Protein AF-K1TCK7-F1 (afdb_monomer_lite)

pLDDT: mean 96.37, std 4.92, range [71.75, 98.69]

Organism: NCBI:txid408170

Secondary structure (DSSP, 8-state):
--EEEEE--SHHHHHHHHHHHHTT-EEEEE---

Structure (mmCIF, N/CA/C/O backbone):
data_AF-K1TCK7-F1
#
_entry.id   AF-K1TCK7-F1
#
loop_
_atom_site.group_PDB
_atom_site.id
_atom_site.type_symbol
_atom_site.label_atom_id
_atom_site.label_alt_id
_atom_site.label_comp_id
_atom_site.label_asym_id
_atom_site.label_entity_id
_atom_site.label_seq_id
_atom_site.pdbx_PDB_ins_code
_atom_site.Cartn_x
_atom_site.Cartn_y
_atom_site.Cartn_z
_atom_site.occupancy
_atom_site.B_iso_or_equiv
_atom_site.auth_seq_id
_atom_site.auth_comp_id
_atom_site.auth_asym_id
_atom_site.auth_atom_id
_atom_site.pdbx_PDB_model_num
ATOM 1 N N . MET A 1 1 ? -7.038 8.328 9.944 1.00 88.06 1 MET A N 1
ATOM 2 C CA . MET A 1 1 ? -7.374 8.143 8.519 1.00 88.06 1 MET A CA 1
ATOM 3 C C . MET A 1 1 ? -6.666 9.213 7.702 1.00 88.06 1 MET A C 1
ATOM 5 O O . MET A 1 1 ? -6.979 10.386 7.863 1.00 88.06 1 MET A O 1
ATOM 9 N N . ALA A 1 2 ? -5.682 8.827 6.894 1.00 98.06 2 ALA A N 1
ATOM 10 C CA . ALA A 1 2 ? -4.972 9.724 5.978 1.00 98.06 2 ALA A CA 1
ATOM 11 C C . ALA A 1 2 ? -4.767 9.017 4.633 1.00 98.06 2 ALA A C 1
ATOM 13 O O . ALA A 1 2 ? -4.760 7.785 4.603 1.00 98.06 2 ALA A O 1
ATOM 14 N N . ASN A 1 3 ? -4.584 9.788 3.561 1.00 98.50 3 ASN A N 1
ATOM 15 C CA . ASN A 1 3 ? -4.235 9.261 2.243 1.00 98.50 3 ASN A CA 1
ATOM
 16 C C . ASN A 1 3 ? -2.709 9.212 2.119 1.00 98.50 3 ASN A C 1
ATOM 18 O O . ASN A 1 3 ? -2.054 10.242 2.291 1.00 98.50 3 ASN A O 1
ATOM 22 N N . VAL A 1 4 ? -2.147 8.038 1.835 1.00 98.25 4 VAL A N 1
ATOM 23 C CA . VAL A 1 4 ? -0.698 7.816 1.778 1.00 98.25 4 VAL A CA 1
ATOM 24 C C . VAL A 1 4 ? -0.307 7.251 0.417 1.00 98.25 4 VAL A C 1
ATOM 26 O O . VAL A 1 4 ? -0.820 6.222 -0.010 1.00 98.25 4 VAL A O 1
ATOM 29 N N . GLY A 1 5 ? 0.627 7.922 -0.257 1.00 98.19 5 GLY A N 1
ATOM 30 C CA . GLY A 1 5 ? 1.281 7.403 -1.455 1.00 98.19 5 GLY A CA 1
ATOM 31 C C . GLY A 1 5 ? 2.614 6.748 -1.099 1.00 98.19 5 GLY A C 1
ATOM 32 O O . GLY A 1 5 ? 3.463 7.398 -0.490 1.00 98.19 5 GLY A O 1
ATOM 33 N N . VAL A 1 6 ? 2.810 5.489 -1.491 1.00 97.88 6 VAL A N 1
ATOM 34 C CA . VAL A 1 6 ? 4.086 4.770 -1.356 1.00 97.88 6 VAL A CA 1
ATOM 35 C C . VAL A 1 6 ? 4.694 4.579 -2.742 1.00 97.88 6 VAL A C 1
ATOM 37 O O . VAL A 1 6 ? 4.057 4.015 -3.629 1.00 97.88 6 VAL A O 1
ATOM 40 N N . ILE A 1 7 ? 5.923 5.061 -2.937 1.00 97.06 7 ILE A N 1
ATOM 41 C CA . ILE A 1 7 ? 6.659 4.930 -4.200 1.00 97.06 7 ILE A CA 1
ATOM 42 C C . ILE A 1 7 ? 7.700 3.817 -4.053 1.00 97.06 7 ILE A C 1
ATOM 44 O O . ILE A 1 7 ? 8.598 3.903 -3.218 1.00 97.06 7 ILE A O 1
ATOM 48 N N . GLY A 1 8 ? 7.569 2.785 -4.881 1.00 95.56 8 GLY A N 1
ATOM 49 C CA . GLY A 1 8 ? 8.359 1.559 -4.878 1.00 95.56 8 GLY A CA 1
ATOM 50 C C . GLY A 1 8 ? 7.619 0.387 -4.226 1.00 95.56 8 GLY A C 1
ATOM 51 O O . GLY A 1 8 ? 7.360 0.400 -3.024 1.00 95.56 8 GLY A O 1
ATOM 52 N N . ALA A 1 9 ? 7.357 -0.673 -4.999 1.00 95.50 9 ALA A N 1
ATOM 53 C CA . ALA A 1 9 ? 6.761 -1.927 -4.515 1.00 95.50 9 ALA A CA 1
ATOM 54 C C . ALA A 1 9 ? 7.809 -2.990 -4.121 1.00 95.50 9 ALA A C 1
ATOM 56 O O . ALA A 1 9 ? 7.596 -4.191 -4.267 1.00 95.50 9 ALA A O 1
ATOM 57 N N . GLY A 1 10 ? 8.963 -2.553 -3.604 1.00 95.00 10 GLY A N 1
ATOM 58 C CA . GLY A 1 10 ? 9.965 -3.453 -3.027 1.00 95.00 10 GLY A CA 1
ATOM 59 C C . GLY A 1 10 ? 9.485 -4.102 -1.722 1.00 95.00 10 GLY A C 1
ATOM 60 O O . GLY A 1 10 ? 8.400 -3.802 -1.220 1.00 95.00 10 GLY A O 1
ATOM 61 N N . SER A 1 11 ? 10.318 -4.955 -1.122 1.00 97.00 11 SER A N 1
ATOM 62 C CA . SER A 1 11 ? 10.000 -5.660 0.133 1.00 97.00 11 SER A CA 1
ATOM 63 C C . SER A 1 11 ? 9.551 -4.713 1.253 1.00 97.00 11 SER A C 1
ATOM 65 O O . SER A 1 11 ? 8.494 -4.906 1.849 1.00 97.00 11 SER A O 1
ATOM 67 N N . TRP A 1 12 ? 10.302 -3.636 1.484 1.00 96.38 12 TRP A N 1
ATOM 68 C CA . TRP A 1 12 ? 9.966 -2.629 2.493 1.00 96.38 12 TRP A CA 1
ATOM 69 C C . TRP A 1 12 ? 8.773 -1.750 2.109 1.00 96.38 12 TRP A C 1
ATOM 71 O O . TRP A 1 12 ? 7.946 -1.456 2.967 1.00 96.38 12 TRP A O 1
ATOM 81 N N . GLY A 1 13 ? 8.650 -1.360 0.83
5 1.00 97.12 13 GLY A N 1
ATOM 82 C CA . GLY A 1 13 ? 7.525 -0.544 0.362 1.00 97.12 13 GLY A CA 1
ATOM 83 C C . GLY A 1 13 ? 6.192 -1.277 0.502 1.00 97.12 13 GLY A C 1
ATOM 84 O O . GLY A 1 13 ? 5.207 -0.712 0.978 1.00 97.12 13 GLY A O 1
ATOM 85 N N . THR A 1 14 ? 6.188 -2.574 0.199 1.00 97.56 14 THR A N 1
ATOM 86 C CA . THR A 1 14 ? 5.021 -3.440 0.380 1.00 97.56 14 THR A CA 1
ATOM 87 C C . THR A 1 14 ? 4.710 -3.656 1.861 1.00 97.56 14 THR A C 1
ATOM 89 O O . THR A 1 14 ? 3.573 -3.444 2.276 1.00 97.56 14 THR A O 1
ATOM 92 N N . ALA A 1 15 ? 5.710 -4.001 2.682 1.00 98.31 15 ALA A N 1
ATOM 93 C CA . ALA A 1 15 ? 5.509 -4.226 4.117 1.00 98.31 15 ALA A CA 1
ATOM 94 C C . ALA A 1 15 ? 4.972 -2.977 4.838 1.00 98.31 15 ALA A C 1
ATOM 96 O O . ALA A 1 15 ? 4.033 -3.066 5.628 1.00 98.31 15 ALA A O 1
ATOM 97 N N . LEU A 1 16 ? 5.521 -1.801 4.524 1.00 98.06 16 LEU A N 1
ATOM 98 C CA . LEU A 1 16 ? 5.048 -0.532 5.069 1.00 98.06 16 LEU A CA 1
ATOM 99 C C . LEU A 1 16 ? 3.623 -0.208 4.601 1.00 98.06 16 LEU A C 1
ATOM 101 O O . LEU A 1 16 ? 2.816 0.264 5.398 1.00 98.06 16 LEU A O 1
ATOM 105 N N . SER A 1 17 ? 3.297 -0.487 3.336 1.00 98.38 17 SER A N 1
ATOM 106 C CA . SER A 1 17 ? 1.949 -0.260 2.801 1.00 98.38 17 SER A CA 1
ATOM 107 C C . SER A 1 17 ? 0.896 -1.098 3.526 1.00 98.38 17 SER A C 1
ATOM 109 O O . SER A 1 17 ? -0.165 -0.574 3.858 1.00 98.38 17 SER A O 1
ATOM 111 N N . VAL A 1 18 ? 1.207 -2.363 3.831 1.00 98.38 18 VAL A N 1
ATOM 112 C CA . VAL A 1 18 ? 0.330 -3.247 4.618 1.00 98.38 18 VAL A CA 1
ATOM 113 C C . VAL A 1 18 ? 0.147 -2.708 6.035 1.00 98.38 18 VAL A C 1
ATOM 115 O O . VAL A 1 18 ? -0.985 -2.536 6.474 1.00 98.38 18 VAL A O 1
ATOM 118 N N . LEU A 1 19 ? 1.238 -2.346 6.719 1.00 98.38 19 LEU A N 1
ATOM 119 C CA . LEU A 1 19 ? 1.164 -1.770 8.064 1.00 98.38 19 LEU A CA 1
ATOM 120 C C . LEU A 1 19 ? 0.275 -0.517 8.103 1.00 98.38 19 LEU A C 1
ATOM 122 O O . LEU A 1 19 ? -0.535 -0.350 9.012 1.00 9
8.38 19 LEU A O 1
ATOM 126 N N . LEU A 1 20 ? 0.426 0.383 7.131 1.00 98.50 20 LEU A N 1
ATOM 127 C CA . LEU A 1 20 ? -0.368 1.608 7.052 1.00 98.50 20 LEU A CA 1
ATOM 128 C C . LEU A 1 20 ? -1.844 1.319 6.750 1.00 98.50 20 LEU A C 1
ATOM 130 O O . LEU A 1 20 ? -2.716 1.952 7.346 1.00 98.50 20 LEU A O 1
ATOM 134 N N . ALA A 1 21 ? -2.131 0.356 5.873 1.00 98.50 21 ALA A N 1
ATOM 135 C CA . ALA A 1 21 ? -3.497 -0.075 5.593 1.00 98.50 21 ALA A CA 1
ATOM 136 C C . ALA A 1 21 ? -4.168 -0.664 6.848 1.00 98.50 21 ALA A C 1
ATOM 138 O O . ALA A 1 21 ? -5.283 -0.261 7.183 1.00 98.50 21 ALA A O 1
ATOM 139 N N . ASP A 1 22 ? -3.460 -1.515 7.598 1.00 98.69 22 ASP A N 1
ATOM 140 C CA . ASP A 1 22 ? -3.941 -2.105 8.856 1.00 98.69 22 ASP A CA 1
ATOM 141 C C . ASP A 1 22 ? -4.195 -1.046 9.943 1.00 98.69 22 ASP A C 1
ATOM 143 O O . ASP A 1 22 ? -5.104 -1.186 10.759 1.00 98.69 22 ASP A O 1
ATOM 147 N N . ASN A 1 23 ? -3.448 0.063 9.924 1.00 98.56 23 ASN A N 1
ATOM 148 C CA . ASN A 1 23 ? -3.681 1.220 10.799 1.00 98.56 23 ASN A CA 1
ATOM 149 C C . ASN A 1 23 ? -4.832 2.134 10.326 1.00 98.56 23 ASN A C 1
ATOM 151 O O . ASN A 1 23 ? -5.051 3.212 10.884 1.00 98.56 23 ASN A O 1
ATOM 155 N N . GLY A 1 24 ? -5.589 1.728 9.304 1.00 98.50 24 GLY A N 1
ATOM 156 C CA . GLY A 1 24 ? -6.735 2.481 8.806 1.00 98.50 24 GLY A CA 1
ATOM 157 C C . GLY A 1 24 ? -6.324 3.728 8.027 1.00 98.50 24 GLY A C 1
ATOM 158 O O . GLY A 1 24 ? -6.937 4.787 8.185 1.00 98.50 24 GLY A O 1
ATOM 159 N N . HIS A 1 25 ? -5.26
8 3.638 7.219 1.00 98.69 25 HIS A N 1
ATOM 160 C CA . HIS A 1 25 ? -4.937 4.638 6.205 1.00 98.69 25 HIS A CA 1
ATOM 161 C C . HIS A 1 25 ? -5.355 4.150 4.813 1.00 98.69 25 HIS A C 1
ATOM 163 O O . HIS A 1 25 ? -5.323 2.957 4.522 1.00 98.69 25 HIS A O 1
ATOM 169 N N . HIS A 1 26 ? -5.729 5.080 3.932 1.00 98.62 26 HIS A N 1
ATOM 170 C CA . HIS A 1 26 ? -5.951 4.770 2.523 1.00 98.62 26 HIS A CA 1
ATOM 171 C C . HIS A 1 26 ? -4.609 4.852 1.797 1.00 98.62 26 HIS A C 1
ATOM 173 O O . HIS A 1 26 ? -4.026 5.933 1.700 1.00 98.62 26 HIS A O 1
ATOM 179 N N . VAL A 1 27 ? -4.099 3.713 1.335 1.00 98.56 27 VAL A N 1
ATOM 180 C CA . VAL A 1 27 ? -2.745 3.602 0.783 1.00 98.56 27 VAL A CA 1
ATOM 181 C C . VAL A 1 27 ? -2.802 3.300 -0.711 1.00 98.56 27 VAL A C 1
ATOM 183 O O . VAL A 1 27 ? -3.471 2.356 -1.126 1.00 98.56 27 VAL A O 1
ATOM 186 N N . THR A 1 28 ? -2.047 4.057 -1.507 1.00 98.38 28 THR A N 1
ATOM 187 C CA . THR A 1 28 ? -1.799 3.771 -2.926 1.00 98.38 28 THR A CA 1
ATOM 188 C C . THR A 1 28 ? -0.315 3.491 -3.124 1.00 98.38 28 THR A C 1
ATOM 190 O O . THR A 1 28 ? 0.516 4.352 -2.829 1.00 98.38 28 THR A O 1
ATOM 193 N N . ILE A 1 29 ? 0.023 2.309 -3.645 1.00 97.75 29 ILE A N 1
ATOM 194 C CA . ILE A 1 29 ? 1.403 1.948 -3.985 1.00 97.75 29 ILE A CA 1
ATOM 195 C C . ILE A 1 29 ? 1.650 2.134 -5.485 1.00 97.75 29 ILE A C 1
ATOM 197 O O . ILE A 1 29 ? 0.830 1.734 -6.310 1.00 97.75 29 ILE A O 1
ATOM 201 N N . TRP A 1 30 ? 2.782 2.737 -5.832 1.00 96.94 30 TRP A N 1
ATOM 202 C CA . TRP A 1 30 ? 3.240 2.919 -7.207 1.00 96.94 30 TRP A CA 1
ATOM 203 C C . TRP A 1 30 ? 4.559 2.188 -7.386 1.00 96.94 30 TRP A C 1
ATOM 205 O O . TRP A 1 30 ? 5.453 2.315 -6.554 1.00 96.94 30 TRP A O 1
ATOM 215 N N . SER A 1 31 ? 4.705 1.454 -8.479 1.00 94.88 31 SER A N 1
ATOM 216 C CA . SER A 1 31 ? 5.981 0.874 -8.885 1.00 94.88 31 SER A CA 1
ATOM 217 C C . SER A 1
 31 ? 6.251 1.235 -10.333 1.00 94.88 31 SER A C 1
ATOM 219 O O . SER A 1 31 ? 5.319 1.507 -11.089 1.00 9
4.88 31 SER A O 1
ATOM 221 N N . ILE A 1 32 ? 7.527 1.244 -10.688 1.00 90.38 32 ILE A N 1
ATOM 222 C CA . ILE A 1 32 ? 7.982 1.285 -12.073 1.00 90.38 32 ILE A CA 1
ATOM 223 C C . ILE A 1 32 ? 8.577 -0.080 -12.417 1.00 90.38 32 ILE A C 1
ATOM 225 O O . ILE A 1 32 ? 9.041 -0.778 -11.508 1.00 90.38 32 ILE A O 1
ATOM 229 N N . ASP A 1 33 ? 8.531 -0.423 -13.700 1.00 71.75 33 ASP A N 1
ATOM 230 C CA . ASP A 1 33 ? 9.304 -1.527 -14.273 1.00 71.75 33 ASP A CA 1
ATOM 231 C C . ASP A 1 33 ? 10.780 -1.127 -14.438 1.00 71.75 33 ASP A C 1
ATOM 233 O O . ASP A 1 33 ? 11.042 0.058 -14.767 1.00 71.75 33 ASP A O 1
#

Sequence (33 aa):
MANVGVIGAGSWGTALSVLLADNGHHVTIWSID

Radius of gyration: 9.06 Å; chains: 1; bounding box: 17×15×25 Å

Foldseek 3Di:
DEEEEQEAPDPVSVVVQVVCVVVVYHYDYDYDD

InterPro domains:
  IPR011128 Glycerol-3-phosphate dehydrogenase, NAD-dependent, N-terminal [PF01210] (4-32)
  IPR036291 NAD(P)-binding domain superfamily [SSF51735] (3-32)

════

PROMPT: Look back at the data above. Transcribe exactly the lines starting at the line that contains "ATOM 96 O O" and ending at the line that contains "ATOM 99 C C".

THE ANSWER:
ATOM 96 O O . ALA A 1 15 ? 4.033 -3.066 5.628 1.00 98.31 15 ALA A O 1
ATOM 97 N N . LEU A 1 16 ? 5.521 -1.801 4.524 1.00 98.06 16 LEU A N 1
ATOM 98 C CA . LEU A 1 16 ? 5.048 -0.532 5.069 1.00 98.06 16 LEU A CA 1
ATOM 99 C C . LEU A 1 16 ? 3.623 -0.208 4.601 1.00 98.06 16 LEU A C 1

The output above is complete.